Finding Singular points

ash4sigh

hi,

given the system ml[tex]^{2}[/tex][tex]\theta''[/tex]+b[tex]\theta'[/tex]+mglsin([tex]\theta[/tex])

how do I find the singular points??

or any system for that matter - trying the isocline method just not working!! tedious..

HallsofIvy

First that isn't a system, it is a single equation (actually what you wrote isn't even an equation but I assume that was supposed to be "= 0").

Start by writing it as a system of equations: let [itex]\omega= \theta'[/itex] so that [itex]\theta"= \omega'[/itex] and your one equation becomes two first order equations:
[itex]ml^2\omega'+ b\omega+ mglsin(\theta)= 0[/itex] and [itex]\theta'= \omega[/itex] or
[itex]ml^2\omega'= -b\omega- mglsin(\theta)[/itex] and [itex]\theta'= \omega[/itex].

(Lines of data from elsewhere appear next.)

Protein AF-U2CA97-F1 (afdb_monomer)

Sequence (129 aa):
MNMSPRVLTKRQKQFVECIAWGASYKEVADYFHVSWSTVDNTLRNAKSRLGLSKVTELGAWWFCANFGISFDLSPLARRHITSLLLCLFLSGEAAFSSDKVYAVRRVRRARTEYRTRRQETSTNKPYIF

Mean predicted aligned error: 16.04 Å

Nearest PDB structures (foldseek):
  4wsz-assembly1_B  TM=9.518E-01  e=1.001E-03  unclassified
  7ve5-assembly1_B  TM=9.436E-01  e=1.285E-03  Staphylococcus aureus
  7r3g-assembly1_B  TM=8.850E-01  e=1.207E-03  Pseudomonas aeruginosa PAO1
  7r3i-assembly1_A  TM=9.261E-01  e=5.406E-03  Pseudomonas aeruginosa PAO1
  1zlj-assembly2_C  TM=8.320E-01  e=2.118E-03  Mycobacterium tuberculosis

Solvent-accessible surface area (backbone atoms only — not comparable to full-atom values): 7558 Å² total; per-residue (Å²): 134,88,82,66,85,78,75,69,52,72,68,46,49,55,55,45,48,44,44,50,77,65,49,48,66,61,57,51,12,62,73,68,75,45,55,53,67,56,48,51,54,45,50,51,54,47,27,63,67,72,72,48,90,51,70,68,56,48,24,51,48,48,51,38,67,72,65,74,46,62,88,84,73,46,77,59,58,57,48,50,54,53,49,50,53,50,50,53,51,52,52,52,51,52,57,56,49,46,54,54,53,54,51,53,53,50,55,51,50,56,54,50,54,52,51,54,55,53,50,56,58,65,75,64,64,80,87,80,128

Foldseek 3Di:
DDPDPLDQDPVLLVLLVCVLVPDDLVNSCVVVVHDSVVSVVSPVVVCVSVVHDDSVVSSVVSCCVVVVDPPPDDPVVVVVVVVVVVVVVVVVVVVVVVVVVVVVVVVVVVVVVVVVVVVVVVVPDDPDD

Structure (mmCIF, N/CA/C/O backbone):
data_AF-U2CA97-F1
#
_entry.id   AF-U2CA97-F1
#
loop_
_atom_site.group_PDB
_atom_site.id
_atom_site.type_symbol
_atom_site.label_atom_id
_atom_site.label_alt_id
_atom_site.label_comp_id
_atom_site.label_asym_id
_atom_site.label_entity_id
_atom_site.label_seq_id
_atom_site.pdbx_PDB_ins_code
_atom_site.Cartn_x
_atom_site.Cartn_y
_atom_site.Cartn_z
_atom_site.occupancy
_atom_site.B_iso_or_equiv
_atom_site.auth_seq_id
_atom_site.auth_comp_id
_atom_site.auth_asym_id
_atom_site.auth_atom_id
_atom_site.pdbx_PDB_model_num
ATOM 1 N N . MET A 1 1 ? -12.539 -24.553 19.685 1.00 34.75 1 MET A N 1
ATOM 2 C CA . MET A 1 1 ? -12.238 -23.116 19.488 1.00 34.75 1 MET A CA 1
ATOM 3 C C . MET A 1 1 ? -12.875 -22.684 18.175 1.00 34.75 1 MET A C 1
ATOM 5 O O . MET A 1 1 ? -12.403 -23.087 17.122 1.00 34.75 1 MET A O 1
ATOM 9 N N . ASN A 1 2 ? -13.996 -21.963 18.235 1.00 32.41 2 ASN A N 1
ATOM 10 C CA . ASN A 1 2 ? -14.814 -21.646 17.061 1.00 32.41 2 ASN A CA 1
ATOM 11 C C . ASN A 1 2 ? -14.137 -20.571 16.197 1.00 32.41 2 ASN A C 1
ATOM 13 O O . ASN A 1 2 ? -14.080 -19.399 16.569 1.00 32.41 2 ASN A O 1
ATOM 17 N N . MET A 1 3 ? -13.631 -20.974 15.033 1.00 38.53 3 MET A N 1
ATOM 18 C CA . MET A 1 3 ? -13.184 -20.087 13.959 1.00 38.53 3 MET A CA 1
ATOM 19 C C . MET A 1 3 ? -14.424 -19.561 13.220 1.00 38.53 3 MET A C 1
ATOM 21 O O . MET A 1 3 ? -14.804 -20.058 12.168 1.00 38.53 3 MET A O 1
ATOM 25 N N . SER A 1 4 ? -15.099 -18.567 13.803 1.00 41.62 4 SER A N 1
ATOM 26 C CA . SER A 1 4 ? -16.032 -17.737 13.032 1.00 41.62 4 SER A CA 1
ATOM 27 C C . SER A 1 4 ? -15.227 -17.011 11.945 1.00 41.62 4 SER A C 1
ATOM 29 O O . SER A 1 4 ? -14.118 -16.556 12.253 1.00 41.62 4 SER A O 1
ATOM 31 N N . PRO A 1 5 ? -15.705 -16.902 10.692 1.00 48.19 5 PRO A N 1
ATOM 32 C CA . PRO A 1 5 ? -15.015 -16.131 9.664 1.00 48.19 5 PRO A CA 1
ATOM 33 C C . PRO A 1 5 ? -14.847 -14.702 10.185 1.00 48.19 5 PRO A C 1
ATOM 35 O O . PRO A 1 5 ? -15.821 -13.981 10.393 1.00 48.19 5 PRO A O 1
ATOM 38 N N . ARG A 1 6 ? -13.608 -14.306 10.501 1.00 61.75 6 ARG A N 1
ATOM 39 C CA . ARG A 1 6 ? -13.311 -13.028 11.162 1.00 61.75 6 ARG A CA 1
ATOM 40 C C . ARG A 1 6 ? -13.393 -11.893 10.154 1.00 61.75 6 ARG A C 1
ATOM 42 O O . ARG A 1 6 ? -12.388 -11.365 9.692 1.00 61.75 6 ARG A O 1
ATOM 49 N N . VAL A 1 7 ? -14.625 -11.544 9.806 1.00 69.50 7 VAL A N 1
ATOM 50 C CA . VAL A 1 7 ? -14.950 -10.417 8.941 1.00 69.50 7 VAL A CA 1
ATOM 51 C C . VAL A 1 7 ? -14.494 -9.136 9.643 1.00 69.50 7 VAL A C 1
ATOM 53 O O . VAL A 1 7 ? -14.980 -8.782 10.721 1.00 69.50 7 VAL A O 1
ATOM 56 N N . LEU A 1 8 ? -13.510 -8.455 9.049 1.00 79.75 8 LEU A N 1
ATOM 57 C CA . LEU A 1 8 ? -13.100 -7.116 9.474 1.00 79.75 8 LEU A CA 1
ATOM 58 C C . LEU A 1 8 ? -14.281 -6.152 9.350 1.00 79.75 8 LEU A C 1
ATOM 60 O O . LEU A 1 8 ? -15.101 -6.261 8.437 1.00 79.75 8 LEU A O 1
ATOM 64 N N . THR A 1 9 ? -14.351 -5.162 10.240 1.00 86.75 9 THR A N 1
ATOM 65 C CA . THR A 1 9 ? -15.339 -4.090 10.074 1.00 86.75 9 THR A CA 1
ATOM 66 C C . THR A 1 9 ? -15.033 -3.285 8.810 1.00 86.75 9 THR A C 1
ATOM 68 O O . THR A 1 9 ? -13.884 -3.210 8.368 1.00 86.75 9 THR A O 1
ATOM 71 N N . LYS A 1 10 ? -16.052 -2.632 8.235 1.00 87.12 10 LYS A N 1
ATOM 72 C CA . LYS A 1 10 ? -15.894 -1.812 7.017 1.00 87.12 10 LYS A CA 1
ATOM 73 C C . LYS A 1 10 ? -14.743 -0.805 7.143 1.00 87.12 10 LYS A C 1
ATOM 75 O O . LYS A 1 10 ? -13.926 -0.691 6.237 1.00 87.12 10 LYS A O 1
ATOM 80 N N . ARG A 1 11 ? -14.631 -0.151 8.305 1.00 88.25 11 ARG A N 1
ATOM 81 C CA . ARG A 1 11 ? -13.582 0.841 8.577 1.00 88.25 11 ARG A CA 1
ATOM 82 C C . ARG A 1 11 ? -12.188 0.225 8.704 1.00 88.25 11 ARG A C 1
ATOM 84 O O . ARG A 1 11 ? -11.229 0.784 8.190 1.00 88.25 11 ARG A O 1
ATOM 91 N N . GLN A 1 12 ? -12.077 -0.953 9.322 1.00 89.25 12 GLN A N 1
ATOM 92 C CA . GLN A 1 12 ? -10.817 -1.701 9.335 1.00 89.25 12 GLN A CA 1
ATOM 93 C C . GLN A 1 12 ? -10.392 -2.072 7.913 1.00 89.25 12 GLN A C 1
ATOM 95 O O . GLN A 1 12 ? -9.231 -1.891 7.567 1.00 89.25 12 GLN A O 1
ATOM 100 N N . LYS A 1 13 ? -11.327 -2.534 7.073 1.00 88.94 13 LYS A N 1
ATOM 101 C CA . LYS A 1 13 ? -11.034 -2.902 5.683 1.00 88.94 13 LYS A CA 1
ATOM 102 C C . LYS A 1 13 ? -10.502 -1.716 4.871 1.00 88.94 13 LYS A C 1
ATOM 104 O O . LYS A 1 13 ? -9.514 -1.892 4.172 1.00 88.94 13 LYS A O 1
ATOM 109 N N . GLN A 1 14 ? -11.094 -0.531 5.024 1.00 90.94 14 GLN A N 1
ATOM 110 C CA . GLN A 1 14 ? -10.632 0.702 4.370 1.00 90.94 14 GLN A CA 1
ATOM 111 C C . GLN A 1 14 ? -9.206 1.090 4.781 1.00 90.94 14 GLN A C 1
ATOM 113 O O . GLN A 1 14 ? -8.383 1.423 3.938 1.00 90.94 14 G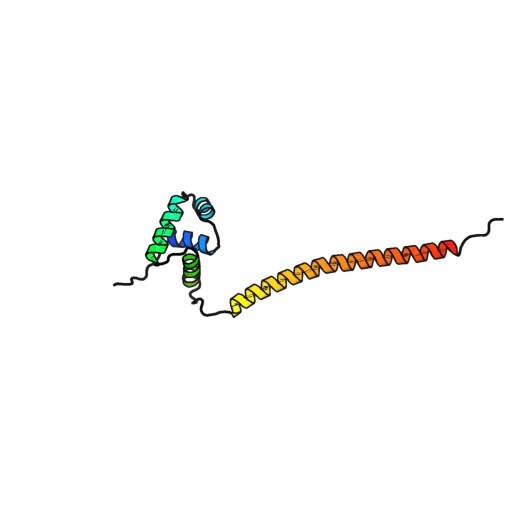LN A O 1
ATOM 118 N N . PHE A 1 15 ? -8.883 1.016 6.075 1.00 91.50 15 PHE A N 1
ATOM 119 C CA . PHE A 1 15 ? -7.529 1.343 6.534 1.00 91.50 15 PHE A CA 1
ATOM 120 C C . PHE A 1 15 ? -6.515 0.323 6.021 1.00 91.50 15 PHE A C 1
ATOM 122 O O . PHE A 1 15 ? -5.440 0.696 5.564 1.00 91.50 15 PHE A O 1
ATOM 129 N N . VAL A 1 16 ? -6.863 -0.965 6.074 1.00 90.12 16 VAL A N 1
ATOM 130 C CA . VAL A 1 16 ? -6.006 -2.034 5.557 1.00 90.12 16 VAL A CA 1
ATOM 131 C C . VAL A 1 16 ? -5.786 -1.894 4.050 1.00 90.12 16 VAL A C 1
ATOM 133 O O . VAL A 1 16 ? -4.670 -2.114 3.598 1.00 90.12 16 VAL A O 1
ATOM 136 N N . GLU A 1 17 ? -6.806 -1.500 3.290 1.00 90.31 17 GLU A N 1
ATOM 137 C CA . GLU A 1 17 ? -6.697 -1.229 1.855 1.00 90.31 17 GLU A CA 1
ATOM 138 C C . GLU A 1 17 ? -5.652 -0.152 1.560 1.00 90.31 17 GLU A C 1
ATOM 140 O O . GLU A 1 17 ? -4.725 -0.398 0.793 1.00 90.31 17 GLU A O 1
ATOM 145 N N . CYS A 1 18 ? -5.726 1.007 2.220 1.00 90.50 18 CYS A N 1
ATOM 146 C CA . CYS A 1 18 ? -4.730 2.062 2.029 1.00 90.50 18 CYS A CA 1
ATOM 147 C C . CYS A 1 18 ? -3.311 1.593 2.394 1.00 90.50 18 CYS A C 1
ATOM 149 O O . CYS A 1 18 ? -2.365 1.879 1.663 1.00 90.50 18 CYS A O 1
ATOM 151 N N . ILE A 1 19 ? -3.161 0.825 3.480 1.00 90.19 19 ILE A N 1
ATOM 152 C CA . ILE A 1 19 ? -1.869 0.232 3.863 1.00 90.19 19 ILE A CA 1
ATOM 153 C C . ILE A 1 19 ? -1.381 -0.777 2.810 1.00 90.19 19 ILE A C 1
ATOM 155 O O . ILE A 1 19 ? -0.188 -0.822 2.518 1.00 90.19 19 ILE A O 1
ATOM 159 N N . ALA A 1 20 ? -2.273 -1.578 2.221 1.00 88.75 20 ALA A N 1
ATOM 160 C CA . ALA A 1 20 ? -1.929 -2.542 1.176 1.00 88.75 20 ALA A CA 1
ATOM 161 C C . ALA A 1 20 ? -1.425 -1.845 -0.098 1.00 88.75 20 ALA A C 1
ATOM 163 O O . ALA A 1 20 ? -0.478 -2.323 -0.720 1.00 88.75 20 ALA A O 1
ATOM 164 N N . TRP A 1 21 ? -1.986 -0.679 -0.430 1.00 89.00 21 TRP A N 1
ATOM 165 C CA . TRP A 1 21 ? -1.502 0.197 -1.503 1.00 89.00 21 TRP A CA 1
ATOM 166 C C . TRP A 1 21 ? -0.204 0.949 -1.167 1.00 89.00 21 TRP A C 1
ATOM 168 O O . TRP A 1 21 ? 0.335 1.646 -2.023 1.00 89.00 21 TRP A O 1
AT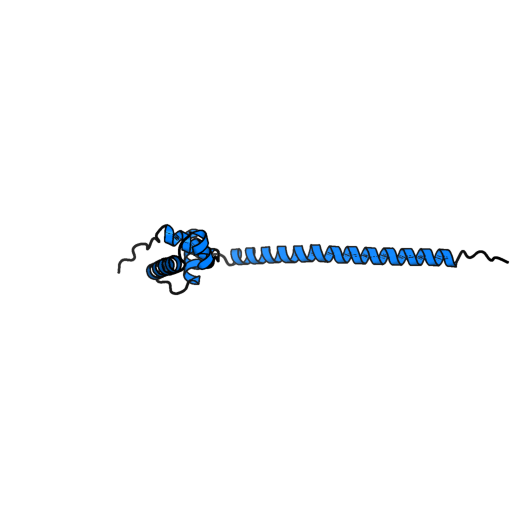OM 178 N N . GLY A 1 22 ? 0.328 0.788 0.049 1.00 89.25 22 GLY A N 1
ATOM 179 C CA . GLY A 1 22 ? 1.601 1.370 0.469 1.00 89.25 22 GLY A CA 1
ATOM 180 C C . GLY A 1 22 ? 1.494 2.733 1.150 1.00 89.25 22 GLY A C 1
ATOM 181 O O . GLY A 1 22 ? 2.527 3.354 1.388 1.00 89.25 22 GLY A O 1
ATOM 182 N N . ALA A 1 23 ? 0.289 3.194 1.499 1.00 90.88 23 ALA A N 1
ATOM 183 C CA . ALA A 1 23 ? 0.139 4.403 2.300 1.00 90.88 23 ALA A CA 1
ATOM 184 C C . ALA A 1 23 ? 0.736 4.205 3.702 1.00 90.88 23 ALA A C 1
ATOM 186 O O . ALA A 1 23 ? 0.634 3.139 4.316 1.00 90.88 23 ALA A O 1
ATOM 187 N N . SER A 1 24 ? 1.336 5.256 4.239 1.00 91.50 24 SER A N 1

Now "singular points" (or "equilibrium points), points that are single point solutions to the system, are those [itex](\theta, \omega)[/itex] points where the right hand sides of those equations are 0. (I'm very surprised you didn't know that.)

In other words, you must solve the pair of equations [itex]b\omega+ mgl sin(\theta)= 0[/itex] and [itex]\omega= 0[/itex]. And that, obviously, reduces to solving [itex]\sin(\theta)= 0[/itex].

ash4sigh

it is a pendulum system - not sure where the second theta came from in the first term though..

so it'll be [itex](\theta= 0+k\Pi,w=0)[/itex] where k is an integer

thank you very much - I have a million and one questions to ask

the hard part with this one is that I am trying to see it from a phase plane perspective - and visualising where the isoclines converge when you can only draw a couple by hand is tough for a newbie..

thank you for your time, I will be sure to be back.